I am new to golf. My friends and I are getting too old to play basketball anymore so we have turned to competitive golf against one another. They have been playing since youth and have the advantage. They are trying to teach me but it hasn’t been easy.

Recently I found an ebook titled ‘The Simple Golf Swing’ by David Nevogt. It breaks down golf swing mechanics in their simplest form and has helped me a lot. My problem is changing from a level baseball swing to an arcing golf swing (if that makes sense).

‘The Simple Golf Swing’ has definitely helped, but any other help woud be greatly appreciated


----------



## FrogsHair (Mar 4, 2010)

Using a baseball diamond, just think that you are swinging at a very low, outside fast ball, and that you are swinging inside out to right field. (if you are right handed) I am talking about a ball that is so low, that it is in the dirt. 

Look up, or google, what an "inside to out" swing path is from the top of the swing to the ball impact. Don't worry about anything else, just learn, and understand what an inside to out swing path to the ball is. With out knowing this swing path you will never hit a decent ball on a consistent basis. 

As for swinging to hit the ball to right field, here's what I mean by that. You are in the batter's box, with your body aligned from your toes to your shoulders towards center field. Your ball target line is also towards center field, and parallels your body alignment. By swinging inside to out you are swinging the club to right field, or even first base if that makes more sense. The angle of the club face will square up from this right field swing path, and hit the ball to center field. This, assuming you have the correct grip, and ball placement for your swing.

Of course the easier way to learn the golf swing, (IMHO) which is my favorite is to learn the game backwards, from the green to the tee. :thumbsup:


----------



## Golf Newbie (Mar 20, 2012)

*Thanks*

That makes sense. My buddies have been telling me to try and hit a blade of grass to get under the ball. 

I will try your method at the range and see how it works. At least I don't have to worry about any hazards there.

As for the green I'm actually not too bad at that.


----------



## FrogsHair (Mar 4, 2010)

I'd be careful about trying to "get under the ball". You want to hit the ball first, then hit the ground with your irons. To me when someone says to "get under the ball", it means the golfer might be trying to, or is prone to "scooping" the ball. That could also be suspect thinking on my part. :dunno: What I do is focus on a spot on the turf I want the club to hit, which is just in front of the ball. I don't focus much on the ball itself. If I hit the spot, on the turf, in front of the ball, the ball just gets in the way when I hit it first. Another way to look at it is my low point of my swing is in front of the ball. Still another way to look at it is my divot starts just after I hit the ball.

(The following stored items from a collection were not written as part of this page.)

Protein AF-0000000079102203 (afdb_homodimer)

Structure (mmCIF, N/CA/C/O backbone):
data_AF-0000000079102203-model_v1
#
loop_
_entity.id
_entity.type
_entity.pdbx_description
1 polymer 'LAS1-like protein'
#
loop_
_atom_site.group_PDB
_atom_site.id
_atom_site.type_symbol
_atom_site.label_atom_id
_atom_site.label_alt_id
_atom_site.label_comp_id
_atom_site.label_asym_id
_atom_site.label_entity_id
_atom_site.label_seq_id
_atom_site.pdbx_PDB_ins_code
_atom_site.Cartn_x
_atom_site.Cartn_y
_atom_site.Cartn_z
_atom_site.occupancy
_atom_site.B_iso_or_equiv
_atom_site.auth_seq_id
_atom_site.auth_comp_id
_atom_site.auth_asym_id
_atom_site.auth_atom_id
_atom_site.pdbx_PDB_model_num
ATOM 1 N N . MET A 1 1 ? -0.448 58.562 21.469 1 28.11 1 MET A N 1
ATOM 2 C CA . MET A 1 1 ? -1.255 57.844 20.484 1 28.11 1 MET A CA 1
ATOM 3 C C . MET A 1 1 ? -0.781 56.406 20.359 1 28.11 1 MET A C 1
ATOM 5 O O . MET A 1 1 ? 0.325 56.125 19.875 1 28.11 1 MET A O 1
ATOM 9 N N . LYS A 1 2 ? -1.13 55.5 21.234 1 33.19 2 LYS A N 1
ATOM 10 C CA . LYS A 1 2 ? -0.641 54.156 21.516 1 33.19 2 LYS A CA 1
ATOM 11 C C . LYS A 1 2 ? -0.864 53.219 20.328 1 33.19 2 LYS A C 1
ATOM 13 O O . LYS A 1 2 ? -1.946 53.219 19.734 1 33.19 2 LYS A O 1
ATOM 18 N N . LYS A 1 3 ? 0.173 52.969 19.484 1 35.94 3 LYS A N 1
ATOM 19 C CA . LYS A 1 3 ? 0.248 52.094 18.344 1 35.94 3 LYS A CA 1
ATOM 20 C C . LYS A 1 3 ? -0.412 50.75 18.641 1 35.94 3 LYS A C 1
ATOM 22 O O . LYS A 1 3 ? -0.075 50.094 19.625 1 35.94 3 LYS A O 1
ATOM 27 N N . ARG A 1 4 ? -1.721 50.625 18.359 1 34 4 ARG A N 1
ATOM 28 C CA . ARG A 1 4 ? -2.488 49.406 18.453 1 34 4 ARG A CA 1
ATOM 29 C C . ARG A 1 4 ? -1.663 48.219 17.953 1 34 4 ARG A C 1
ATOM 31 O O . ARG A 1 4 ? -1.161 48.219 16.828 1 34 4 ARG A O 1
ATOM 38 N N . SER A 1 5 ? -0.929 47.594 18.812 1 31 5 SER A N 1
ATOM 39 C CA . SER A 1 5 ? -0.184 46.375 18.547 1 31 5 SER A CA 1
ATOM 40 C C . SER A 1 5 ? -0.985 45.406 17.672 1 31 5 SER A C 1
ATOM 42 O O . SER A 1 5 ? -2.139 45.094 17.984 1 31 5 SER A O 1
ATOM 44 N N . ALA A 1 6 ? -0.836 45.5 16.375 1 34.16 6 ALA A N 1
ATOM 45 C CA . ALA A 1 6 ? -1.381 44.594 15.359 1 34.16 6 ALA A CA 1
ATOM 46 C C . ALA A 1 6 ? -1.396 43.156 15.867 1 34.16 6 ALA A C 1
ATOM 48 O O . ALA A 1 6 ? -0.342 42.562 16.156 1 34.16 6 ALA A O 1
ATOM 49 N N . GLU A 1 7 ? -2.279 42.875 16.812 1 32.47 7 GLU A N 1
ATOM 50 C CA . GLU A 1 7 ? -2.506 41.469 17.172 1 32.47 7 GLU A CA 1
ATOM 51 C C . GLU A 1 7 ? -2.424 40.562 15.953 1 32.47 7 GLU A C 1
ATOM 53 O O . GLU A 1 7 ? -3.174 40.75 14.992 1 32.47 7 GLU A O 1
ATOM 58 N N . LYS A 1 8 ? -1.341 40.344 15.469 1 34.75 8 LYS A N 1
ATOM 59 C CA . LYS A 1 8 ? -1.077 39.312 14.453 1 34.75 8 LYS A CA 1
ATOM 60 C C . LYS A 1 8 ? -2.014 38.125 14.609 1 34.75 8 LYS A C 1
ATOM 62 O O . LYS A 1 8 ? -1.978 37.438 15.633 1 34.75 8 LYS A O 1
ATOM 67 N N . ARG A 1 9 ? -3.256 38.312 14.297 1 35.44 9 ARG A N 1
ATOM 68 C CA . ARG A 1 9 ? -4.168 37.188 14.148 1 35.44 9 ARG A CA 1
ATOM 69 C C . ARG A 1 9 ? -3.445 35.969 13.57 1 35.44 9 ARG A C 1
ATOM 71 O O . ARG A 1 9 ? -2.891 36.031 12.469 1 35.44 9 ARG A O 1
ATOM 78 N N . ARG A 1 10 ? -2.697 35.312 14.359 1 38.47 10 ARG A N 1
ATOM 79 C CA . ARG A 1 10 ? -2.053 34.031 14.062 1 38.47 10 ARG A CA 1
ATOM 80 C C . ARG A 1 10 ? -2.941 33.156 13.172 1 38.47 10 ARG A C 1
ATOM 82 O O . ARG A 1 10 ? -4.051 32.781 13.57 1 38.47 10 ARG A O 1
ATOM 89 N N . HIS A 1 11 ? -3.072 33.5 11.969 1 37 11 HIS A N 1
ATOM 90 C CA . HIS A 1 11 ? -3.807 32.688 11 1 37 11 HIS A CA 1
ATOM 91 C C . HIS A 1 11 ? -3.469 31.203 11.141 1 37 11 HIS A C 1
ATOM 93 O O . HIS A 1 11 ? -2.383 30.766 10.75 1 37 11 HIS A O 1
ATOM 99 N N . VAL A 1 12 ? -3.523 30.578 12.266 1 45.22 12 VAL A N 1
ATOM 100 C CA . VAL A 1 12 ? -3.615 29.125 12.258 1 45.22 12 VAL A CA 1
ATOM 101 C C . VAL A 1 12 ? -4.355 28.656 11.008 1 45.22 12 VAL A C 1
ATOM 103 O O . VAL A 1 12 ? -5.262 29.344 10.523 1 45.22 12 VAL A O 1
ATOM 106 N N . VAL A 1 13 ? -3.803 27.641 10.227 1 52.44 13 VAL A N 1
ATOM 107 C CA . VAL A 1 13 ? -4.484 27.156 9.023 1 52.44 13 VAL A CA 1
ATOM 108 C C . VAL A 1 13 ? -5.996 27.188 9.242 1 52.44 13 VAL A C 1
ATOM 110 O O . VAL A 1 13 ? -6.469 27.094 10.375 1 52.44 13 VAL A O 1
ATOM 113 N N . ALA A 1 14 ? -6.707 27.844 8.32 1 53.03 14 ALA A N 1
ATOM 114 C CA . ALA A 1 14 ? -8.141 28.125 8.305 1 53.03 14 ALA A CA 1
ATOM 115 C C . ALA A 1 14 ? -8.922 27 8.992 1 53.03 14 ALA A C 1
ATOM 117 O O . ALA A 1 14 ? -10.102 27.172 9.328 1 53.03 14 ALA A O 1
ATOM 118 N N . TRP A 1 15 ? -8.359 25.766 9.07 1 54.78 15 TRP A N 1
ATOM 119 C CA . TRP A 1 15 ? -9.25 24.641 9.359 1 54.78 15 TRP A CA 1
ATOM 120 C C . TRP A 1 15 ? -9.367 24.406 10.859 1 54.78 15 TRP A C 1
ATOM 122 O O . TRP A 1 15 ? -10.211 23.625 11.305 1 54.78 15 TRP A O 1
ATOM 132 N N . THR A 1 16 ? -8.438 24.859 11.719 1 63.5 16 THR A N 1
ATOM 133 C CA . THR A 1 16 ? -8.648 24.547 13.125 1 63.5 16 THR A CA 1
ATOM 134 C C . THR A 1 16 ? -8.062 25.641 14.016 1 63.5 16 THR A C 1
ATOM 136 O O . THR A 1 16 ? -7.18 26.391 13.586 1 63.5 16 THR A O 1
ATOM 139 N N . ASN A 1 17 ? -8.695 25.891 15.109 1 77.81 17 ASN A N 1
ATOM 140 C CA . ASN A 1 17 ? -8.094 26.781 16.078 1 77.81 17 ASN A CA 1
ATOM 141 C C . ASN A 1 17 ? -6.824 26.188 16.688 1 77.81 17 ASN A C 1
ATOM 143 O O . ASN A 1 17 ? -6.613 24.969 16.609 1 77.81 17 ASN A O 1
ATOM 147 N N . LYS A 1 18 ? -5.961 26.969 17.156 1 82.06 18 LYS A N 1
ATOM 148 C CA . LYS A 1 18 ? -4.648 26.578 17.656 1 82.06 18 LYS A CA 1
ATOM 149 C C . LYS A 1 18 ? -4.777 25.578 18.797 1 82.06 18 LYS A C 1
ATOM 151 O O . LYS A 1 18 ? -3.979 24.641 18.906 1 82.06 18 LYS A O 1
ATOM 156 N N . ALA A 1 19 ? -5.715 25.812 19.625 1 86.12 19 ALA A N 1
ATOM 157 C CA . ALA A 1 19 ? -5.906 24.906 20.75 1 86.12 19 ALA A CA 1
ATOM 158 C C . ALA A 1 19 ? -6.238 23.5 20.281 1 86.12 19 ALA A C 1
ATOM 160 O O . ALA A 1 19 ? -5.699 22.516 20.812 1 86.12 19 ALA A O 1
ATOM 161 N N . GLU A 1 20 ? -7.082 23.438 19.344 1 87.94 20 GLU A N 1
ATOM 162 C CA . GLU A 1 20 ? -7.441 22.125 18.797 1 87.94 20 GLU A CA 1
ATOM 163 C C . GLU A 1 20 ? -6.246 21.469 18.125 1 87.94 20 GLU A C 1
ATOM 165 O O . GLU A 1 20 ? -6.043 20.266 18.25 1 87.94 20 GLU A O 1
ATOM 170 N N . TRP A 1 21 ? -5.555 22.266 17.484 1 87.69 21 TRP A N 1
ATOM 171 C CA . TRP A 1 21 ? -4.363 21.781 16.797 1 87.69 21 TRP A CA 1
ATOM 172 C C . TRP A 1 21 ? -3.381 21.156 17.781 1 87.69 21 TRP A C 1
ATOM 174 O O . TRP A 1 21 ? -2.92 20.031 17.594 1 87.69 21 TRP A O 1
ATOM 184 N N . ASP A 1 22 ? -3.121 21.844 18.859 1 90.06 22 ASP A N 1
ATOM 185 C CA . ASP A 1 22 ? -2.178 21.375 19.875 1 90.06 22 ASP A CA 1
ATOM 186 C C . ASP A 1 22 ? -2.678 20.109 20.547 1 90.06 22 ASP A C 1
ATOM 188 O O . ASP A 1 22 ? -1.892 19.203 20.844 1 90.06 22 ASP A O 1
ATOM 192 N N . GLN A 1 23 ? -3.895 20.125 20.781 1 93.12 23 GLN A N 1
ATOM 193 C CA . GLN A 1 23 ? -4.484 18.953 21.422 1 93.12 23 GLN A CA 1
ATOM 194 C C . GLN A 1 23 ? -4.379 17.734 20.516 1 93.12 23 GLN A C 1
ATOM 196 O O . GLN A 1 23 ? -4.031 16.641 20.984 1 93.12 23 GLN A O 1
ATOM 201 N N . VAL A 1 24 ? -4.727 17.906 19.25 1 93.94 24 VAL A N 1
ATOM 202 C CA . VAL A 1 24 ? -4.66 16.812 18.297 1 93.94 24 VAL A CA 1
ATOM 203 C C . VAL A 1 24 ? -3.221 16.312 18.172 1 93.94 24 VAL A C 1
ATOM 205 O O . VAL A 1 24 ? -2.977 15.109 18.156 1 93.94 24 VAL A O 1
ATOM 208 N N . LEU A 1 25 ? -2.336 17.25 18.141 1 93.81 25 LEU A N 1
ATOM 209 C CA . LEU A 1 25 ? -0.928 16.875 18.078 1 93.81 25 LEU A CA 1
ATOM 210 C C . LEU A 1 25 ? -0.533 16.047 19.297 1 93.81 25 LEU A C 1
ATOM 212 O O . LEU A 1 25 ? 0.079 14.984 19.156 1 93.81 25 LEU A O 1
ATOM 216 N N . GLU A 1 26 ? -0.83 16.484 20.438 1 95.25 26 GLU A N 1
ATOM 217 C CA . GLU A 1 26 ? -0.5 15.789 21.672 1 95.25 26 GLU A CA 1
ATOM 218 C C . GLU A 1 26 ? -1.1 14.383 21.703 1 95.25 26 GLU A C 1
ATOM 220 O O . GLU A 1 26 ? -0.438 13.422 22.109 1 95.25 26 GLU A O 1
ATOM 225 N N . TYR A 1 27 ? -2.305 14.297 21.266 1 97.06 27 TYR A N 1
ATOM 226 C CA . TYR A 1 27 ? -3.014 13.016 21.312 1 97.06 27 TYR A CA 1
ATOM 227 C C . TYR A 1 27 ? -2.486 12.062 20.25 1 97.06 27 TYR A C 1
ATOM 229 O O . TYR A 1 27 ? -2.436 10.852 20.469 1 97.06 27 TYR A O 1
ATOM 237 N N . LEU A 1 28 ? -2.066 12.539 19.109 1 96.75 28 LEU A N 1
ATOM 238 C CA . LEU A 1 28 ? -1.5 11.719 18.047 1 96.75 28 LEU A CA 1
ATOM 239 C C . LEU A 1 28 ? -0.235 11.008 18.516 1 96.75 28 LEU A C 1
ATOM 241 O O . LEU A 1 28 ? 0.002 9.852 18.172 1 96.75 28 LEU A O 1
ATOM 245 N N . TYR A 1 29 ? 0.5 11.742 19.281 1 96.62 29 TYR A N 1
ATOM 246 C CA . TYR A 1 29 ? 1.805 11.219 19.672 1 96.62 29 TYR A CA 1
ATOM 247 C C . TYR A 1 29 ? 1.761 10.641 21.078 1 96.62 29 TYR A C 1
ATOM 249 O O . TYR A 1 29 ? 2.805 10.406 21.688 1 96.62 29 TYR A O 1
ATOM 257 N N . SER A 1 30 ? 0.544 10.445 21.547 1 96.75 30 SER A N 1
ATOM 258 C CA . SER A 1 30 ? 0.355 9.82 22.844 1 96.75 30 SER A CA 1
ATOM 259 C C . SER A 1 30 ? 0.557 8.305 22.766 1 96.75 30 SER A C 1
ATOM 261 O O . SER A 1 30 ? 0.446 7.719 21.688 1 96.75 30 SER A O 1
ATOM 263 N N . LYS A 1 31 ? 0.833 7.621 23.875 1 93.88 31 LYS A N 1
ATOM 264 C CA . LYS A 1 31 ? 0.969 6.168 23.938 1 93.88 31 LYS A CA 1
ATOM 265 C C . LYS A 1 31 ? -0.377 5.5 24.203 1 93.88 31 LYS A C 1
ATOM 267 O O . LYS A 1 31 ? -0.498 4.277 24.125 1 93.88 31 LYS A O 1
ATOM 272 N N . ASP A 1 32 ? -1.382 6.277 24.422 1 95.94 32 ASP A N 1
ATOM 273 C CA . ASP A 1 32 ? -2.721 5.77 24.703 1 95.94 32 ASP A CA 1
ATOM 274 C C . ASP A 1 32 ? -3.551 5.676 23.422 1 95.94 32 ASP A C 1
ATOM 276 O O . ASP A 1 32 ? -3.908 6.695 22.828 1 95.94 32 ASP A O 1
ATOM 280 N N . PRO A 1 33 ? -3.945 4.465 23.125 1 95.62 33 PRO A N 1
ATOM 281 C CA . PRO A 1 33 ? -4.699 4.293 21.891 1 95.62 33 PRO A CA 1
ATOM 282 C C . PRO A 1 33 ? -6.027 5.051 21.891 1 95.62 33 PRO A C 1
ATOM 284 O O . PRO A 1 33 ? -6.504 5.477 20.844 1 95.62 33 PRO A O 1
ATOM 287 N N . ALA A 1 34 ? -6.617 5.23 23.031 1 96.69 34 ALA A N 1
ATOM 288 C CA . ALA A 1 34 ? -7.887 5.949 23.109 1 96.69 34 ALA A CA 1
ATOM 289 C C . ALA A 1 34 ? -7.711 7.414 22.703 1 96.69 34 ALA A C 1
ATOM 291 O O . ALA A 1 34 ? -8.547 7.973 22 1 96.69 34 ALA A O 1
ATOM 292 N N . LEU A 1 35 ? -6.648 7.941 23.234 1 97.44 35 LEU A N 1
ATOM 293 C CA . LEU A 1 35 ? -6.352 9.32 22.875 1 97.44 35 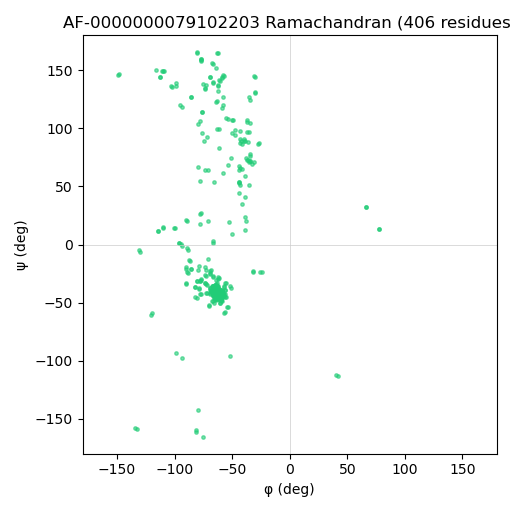LEU A CA 1
ATOM 294 C C . LEU A 1 35 ? -6 9.438 21.391 1 97.44 35 LEU A C 1
ATOM 296 O O . LEU A 1 35 ? -6.402 10.391 20.719 1 97.44 35 LEU A O 1
ATOM 300 N N . GLN A 1 36 ? -5.277 8.5 20.891 1 97.5 36 GLN A N 1
ATOM 301 C CA . GLN A 1 36 ? -4.953 8.484 19.469 1 97.5 36 GLN A CA 1
ATOM 302 C C . GLN A 1 36 ? -6.215 8.383 18.609 1 97.5 36 GLN A C 1
ATOM 304 O O . GLN A 1 36 ? -6.344 9.07 17.594 1 97.5 36 GLN A O 1
ATOM 309 N N . ARG A 1 37 ? -7.129 7.57 19.031 1 95.88 37 ARG A N 1
ATOM 310 C CA . ARG A 1 37 ? -8.383 7.406 18.297 1 95.88 37 ARG A CA 1
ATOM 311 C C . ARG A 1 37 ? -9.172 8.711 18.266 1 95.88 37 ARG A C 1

I never ground my club behind the ball. Doing this means I have set the low point of my swing behind the ball. If my swing's low point is in back of the ball, I will be prone to hitting fat shots. If I ground my club at all, it is just in front of the ball, which is where I want my low point of my swing to be.


----------



## Golf Newbie (Mar 20, 2012)

*FrogsHair*

That makes a little more sense. Aiming in front allows me to swing through the ball instead of under it. 

Thanks for the help. I may be calling on you again.


----------



## Golf Newbie (Mar 20, 2012)

*Kathy*

Thanks.

I'll get there. We're pretty competitive so if I don't these guys will never let me live it down. 


Actually, I just want to learn the game and have fun.


----------



## FrogsHair (Mar 4, 2010)

Actually I think those folks who play the game just for the fun of it have an easier time learning the game. At least learning the game enough to be happy with their own scores. They tend to play with a more relaxed attitude. This also means they will swing easier, and in much more control. Poor shots do not up set them. They know that poor shots are always going to be a part of their game, as it it is for all golfers. Understanding this means they will not be frustrated when hitting their next shot.:thumbsup:


----------